Et avec elle, l’homme fit à Grandgoujon l’inventaire.

— Là-bas, dit-il, les mercantis nous bouffent.

— Aussi, reprit la femme, j’y ai fait c’bon gâteau d’riz.

Il ouvrit avec peine une musette sur ses reins.

— Là, c’est un jambonneau, dit la femme.

— Qui pèse son poids, reprit l’homme.

— T’en donneras à Ruffin, dit la femme, qui t’a rapporté une bouteille.

— Sûrement, reprit l’homme. Pis à c’vieux Charles. Son oncle est dans la volaille ; ah ! y a un mois, ce poulet d’grain qu’on s’a enfoncé !…

— Enfin, dit Grandgoujon bonhomme, il n’y a pas à s’en faire.

À ces mots, la femme regarda ses écussons de secrétaire d’état-major, avec défiance. Il dut ajouter :

— Je sais ce que c’est, Madame : j’ai vu le bastringue de près.

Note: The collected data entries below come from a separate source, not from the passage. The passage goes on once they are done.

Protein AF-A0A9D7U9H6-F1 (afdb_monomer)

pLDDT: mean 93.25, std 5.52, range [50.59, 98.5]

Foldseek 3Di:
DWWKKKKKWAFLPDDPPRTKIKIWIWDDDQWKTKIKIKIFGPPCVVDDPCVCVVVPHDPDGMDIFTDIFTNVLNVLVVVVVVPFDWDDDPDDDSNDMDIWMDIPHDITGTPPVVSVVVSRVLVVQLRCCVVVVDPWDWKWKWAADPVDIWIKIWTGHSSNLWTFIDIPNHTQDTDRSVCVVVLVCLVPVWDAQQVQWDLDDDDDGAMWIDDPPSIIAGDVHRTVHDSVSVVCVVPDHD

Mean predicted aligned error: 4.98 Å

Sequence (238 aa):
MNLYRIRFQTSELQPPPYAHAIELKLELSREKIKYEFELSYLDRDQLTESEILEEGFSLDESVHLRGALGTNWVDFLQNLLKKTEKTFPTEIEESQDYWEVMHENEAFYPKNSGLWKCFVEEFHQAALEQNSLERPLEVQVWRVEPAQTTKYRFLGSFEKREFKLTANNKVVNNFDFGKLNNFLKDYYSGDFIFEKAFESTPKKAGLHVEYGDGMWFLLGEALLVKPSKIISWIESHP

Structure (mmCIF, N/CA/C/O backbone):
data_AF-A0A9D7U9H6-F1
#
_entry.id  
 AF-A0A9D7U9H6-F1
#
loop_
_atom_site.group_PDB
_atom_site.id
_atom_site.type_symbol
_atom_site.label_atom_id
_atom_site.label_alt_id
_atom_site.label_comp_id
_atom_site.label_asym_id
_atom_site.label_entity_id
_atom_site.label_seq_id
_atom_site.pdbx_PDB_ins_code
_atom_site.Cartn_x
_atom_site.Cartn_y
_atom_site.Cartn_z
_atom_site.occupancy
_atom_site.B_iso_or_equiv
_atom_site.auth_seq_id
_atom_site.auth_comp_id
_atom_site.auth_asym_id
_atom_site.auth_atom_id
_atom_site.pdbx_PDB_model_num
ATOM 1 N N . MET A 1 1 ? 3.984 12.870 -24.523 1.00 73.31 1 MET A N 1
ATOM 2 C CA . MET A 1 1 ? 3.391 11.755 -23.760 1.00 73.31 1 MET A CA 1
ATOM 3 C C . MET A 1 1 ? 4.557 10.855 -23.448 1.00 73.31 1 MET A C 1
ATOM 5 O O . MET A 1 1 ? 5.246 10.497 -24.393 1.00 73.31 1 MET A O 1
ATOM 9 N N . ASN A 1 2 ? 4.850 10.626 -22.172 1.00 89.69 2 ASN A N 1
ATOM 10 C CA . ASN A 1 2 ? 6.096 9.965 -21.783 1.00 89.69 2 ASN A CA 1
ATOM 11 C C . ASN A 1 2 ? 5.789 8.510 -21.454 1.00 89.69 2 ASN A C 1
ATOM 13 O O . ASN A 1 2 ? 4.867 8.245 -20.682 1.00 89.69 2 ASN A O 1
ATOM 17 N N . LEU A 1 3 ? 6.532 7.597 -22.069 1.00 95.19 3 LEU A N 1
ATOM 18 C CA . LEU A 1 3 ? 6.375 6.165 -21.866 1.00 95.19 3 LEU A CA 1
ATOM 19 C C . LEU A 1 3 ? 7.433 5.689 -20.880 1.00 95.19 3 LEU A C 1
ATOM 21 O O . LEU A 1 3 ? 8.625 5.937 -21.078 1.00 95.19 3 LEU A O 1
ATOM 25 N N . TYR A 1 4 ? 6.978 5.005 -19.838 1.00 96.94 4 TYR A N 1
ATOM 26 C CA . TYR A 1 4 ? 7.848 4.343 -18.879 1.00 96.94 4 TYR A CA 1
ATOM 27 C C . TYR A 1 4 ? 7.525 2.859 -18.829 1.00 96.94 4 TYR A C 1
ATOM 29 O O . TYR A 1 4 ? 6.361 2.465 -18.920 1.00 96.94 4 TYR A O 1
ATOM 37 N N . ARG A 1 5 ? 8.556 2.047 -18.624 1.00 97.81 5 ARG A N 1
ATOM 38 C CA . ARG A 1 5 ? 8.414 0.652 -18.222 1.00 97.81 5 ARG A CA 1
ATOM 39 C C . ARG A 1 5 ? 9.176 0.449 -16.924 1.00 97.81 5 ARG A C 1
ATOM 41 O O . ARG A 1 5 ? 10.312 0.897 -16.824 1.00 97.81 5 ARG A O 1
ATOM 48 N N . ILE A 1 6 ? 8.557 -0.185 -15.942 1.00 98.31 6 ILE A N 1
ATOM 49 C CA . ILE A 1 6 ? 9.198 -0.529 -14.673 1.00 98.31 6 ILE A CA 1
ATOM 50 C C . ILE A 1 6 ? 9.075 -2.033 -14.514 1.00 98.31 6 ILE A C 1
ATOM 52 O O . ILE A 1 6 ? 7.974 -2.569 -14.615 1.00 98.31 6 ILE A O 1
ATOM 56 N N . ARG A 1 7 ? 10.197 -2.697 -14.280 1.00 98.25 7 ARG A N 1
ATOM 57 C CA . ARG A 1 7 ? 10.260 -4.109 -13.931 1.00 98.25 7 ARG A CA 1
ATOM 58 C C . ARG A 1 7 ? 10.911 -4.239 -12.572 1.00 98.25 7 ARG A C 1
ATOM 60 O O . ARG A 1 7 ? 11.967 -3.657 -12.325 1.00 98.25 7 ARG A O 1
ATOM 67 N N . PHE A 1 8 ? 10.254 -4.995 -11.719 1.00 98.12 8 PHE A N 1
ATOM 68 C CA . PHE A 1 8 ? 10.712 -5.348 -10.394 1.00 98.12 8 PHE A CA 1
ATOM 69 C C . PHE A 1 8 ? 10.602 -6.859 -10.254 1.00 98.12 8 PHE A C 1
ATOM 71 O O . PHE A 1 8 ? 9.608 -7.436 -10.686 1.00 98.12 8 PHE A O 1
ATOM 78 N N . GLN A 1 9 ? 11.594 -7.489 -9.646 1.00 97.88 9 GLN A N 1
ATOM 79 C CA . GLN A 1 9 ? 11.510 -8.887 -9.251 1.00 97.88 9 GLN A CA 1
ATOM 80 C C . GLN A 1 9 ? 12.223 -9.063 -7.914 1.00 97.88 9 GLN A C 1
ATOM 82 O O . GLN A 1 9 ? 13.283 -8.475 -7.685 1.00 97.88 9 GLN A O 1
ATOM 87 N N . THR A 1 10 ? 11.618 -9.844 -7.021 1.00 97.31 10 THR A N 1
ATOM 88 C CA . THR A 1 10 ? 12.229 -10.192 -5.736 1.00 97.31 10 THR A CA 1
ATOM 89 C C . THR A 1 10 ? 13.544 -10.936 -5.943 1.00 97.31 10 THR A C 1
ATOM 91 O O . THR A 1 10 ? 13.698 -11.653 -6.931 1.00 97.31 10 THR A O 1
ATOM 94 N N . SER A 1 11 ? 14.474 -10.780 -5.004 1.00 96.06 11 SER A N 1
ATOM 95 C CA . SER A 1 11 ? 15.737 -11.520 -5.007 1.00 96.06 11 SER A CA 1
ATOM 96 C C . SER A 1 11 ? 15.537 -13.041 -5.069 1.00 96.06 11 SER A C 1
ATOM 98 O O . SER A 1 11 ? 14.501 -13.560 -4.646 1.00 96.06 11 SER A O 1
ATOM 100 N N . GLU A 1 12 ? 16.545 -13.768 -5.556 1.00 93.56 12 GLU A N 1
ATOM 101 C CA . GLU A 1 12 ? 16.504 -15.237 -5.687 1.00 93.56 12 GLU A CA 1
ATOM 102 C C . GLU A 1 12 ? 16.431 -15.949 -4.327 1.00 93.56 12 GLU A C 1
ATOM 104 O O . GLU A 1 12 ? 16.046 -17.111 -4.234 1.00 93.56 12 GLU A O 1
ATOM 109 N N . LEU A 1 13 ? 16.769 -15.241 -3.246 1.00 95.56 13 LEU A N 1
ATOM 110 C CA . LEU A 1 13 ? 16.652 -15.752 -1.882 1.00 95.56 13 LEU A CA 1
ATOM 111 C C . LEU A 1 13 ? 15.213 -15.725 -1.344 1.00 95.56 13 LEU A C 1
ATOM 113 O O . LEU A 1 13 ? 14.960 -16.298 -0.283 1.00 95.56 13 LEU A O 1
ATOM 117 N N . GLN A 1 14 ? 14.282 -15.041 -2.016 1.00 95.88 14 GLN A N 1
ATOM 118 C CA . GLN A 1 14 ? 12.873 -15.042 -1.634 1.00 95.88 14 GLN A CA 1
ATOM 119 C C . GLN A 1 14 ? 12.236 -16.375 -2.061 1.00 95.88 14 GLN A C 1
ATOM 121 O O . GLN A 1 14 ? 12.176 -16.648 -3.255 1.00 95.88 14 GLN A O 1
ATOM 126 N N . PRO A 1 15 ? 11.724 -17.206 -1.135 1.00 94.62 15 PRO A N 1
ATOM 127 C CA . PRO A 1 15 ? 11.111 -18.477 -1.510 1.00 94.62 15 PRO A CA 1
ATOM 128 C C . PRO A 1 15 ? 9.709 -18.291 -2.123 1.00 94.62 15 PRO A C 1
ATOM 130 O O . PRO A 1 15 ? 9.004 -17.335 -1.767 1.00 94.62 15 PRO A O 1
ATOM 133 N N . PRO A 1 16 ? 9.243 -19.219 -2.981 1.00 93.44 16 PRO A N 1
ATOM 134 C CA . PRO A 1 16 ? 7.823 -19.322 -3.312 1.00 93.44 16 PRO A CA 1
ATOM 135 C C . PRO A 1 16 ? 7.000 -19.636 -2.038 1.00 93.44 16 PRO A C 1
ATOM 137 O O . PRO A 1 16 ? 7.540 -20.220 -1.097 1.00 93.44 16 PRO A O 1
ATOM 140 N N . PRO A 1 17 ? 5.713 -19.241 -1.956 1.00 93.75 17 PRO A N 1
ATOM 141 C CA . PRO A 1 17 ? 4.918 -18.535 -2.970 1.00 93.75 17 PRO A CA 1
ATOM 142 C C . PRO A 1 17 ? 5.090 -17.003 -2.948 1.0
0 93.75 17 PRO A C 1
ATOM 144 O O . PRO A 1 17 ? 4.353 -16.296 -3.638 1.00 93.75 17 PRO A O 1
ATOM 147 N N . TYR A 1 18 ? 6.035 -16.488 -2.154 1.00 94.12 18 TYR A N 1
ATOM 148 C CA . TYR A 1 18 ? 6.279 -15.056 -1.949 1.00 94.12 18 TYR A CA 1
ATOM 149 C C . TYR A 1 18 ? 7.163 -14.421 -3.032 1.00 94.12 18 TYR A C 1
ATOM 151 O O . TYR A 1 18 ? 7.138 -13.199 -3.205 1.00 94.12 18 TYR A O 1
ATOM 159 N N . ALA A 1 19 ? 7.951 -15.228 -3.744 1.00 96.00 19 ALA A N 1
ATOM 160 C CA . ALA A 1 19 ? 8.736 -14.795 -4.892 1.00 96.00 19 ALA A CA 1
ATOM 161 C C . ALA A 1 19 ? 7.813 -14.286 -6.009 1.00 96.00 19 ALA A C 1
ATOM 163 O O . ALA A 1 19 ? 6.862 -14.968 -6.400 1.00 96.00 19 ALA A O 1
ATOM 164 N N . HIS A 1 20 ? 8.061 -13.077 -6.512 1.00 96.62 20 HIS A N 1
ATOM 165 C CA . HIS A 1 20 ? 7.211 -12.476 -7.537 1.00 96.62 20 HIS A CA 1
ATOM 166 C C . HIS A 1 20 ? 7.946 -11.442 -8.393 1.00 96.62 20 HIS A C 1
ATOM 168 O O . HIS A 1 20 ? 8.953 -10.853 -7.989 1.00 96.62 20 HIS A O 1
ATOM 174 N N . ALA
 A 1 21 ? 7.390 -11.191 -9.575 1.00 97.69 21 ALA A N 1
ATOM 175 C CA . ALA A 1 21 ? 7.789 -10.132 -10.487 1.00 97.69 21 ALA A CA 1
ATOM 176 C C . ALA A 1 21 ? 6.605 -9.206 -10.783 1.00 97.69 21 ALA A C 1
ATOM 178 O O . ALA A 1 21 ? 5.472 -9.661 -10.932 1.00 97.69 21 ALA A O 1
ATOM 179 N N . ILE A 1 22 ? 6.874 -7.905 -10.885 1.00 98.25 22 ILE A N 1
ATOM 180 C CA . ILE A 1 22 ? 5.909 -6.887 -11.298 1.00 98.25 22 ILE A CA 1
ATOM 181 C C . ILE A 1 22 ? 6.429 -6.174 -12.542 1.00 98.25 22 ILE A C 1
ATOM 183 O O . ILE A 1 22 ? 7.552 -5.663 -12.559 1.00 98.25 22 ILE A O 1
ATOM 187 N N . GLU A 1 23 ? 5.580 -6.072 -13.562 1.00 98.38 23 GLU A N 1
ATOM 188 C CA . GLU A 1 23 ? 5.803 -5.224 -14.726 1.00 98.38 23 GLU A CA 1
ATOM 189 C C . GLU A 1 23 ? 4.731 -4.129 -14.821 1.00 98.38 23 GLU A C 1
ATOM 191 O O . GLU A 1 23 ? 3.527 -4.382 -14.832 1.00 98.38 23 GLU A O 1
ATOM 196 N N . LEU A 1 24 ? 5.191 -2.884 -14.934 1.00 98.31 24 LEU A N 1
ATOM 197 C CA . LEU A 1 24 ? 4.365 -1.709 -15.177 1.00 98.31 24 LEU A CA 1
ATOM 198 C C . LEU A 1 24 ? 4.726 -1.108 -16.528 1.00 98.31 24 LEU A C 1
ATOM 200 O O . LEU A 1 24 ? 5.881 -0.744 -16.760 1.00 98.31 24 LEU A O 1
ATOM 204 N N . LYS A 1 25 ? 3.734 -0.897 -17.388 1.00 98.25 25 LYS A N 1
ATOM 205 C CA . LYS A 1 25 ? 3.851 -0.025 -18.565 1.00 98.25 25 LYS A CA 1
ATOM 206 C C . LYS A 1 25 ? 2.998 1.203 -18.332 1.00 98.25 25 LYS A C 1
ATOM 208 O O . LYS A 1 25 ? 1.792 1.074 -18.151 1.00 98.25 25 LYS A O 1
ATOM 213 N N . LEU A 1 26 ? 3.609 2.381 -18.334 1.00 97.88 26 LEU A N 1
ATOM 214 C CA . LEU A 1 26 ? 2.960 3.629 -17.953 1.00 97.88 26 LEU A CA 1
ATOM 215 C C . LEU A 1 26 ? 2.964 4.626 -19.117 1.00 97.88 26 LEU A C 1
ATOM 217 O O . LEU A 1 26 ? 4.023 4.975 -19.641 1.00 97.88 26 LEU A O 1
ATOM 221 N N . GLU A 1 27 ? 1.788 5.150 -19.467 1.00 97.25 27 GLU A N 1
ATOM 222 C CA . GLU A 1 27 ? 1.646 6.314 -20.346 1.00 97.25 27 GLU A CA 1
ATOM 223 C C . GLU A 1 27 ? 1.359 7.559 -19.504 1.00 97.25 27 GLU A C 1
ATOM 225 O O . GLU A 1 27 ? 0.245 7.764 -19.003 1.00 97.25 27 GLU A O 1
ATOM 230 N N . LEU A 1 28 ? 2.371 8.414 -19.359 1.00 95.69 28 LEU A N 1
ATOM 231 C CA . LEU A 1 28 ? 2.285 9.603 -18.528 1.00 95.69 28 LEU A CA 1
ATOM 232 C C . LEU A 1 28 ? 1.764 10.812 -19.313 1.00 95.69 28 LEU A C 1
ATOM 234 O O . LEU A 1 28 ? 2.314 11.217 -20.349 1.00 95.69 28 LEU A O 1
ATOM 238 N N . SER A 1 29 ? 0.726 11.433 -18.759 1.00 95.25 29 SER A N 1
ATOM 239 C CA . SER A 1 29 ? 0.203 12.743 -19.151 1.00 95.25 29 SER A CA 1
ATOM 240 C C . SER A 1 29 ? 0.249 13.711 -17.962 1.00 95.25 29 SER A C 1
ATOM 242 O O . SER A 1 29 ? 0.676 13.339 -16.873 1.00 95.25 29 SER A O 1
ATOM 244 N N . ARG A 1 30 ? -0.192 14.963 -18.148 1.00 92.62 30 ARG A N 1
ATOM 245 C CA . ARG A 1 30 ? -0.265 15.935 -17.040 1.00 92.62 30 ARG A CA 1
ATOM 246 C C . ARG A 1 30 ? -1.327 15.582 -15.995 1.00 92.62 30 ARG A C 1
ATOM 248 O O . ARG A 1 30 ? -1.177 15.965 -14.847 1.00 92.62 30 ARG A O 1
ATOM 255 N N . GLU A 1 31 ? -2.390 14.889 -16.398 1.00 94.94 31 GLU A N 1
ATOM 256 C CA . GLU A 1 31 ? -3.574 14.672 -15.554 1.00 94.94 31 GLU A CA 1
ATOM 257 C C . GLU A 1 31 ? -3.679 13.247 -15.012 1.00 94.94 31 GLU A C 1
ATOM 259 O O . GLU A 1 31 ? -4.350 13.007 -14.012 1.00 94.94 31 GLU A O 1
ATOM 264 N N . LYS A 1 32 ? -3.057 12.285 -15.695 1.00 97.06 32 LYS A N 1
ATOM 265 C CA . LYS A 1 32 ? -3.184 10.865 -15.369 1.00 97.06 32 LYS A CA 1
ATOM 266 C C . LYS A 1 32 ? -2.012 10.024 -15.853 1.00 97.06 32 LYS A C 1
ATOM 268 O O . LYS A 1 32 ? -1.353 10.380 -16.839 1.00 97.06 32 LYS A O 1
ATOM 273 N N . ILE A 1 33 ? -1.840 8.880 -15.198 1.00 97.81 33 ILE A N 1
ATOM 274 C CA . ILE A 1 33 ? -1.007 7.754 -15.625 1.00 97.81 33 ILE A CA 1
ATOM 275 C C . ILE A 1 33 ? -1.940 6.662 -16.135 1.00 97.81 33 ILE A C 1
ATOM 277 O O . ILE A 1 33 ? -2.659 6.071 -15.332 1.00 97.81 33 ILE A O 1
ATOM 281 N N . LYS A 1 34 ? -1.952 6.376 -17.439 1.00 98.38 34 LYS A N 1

Après quoi, il se séparèrent, et Grandgoujon emmena son monde au fameux petit restaurant de l’avenue du Maine, où il avait, en vain, voulu faire dîner Colomb lors de leur première rencontre. Cette fois, il était ouvert.

— Vous allez voir, énonça-t-il, quelle merveille cette petite boîte !

Il commençait de passer sa langue sur ses lèvres.

Il poussa la porte, entra le premier, et, tout de suite, aperçut Moquerard entre deux femmes !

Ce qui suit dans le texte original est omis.